BIG trials anticipate the future

BIG trials anticipate the future, collecting biospecimens for translational research to help us identify the treatments most suited to each individual patient. Translational research is conducted using biological samples (such as tumour tissue or blood) collected in the context of BIG trials from patients who have consented to their use, either for specific projects, or for yet undefined future research. The collected biological samples are maintained in qualified biorepositories, which in general are independent from the partners involved in running a specific clinical trial. At a specific point in time, these samples – as well as clinical and other data collected over the course of a trial – are made available to scientists from around the world, both from within and outside of the BIG network.

All translational research project proposals are carefully reviewed and prioritised by qualified experts and are approved by the steering committees of the respective trials.
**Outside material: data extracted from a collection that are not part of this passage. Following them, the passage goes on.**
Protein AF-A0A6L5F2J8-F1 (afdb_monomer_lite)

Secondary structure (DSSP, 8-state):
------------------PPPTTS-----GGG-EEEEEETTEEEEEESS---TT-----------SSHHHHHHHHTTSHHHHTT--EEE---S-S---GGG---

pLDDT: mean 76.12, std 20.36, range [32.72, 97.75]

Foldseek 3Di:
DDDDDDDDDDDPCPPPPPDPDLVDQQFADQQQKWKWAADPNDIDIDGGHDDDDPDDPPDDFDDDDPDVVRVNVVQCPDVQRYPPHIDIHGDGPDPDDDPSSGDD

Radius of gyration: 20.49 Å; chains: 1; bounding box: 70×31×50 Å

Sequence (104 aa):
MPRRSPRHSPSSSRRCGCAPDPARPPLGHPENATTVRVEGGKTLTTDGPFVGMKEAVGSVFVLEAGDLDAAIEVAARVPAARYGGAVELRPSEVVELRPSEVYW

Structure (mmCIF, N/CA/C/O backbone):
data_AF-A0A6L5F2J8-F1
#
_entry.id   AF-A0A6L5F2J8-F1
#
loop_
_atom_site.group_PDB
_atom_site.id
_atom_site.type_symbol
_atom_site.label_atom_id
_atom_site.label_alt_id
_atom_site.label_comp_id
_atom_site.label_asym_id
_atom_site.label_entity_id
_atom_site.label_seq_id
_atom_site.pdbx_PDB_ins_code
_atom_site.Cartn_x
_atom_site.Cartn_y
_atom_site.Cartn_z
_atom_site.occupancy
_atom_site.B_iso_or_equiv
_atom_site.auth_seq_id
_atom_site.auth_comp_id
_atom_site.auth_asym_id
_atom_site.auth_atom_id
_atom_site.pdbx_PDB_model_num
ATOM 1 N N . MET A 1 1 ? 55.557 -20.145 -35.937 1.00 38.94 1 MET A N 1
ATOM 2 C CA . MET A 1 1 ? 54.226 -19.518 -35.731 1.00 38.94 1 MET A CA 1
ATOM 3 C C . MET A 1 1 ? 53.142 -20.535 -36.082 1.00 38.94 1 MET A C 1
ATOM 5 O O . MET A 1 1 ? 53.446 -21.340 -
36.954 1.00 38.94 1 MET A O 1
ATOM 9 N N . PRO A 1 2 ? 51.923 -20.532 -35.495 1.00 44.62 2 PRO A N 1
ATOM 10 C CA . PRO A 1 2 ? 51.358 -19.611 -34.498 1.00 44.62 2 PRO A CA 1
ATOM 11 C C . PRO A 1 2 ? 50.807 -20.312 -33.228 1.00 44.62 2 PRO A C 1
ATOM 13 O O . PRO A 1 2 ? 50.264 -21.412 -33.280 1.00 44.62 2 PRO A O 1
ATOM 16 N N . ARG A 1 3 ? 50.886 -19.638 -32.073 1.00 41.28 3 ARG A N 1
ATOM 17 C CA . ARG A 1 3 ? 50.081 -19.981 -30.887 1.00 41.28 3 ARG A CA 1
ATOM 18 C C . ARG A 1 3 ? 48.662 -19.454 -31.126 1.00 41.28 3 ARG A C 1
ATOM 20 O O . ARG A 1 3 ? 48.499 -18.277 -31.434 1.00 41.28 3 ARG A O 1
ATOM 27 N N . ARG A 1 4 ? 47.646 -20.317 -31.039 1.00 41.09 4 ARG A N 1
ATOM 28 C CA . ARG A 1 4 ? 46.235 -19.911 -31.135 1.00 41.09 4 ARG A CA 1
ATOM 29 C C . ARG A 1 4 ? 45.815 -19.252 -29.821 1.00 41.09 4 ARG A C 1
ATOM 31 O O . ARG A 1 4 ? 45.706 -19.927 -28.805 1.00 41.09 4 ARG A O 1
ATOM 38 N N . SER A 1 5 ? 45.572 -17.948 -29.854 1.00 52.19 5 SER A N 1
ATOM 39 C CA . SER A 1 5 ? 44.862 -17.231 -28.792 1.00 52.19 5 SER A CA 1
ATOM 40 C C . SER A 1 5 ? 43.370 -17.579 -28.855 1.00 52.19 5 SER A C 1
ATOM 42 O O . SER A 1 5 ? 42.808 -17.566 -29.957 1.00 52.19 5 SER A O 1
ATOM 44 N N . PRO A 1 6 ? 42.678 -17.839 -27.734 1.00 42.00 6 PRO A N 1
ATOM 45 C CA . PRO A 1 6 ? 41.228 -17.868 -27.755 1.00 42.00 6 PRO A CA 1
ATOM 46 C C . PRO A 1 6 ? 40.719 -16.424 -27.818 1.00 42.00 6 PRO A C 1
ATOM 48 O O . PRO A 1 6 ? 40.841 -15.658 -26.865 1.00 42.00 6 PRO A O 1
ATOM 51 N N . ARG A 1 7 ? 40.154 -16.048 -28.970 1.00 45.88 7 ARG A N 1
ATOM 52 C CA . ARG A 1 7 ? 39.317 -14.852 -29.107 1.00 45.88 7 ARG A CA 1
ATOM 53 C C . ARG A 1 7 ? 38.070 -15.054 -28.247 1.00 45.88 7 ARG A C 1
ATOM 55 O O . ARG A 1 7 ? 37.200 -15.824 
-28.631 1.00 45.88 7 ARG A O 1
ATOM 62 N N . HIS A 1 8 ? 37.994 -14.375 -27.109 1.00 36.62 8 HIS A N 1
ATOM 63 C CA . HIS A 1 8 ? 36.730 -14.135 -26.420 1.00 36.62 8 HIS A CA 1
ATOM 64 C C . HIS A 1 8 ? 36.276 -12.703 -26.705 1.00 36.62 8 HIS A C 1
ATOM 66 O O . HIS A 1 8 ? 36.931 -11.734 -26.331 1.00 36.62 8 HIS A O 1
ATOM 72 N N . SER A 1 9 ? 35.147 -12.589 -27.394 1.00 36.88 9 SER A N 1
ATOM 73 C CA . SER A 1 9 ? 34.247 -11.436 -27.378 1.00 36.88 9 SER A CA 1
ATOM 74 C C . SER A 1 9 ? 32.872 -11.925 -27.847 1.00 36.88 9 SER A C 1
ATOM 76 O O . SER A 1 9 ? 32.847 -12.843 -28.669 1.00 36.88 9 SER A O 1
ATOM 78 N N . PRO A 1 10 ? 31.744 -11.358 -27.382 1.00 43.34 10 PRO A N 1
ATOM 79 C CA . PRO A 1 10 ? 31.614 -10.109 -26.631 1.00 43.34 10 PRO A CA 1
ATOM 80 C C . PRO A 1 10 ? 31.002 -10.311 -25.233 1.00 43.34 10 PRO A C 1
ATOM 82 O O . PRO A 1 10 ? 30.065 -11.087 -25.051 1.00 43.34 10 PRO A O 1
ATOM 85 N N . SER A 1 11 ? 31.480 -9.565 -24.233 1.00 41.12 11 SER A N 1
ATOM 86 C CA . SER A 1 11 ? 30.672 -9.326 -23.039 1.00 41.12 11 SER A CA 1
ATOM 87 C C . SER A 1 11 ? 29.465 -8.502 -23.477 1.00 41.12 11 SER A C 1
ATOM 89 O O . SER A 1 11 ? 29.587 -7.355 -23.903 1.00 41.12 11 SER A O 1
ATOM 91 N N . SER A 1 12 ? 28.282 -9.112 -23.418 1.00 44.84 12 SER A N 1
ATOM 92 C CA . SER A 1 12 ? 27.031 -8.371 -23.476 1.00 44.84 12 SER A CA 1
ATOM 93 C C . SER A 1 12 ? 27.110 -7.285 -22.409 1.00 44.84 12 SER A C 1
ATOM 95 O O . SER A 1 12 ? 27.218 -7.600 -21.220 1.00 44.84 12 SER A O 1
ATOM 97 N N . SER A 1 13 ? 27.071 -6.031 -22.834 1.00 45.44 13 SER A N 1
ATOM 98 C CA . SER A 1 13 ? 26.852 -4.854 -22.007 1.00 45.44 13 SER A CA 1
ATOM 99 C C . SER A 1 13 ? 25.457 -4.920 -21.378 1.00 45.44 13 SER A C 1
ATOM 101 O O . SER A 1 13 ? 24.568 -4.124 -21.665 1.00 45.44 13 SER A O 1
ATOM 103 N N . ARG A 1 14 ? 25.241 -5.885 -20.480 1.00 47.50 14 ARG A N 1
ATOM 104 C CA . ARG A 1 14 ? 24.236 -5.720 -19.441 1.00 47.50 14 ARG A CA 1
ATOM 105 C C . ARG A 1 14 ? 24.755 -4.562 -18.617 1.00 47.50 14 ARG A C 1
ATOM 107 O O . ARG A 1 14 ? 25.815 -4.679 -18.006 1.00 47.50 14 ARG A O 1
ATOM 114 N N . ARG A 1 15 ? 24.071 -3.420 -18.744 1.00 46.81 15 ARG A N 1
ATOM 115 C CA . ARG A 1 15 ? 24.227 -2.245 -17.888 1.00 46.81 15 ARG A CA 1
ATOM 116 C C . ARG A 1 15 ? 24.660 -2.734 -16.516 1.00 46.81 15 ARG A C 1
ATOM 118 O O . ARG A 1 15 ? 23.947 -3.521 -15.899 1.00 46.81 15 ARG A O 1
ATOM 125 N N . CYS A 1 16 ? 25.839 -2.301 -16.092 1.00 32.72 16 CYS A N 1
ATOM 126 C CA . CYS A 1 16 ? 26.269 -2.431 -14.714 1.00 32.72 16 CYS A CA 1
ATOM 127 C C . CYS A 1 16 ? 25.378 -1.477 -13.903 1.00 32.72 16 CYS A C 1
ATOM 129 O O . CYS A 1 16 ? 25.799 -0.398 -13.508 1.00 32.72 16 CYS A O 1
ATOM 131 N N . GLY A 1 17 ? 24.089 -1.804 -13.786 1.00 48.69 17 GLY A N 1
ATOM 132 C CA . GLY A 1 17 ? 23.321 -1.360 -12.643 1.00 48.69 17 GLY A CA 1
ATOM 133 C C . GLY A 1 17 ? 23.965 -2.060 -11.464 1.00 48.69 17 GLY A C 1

This process ensures the best use of precious biological materials and gives the best hope for rapid discoveries that can lead to better treatments for individual patients.

The BIG Biomaterials Inventory was created with support from the Breast Cancer Research Foundation (BCRF) / University of Michigan and aims to provide a detailed summary of which materials have been collected for translational research purposes in the context of BIG clinical trials. The inventory therefore serves as a resource for researchers who may wish to access such samples.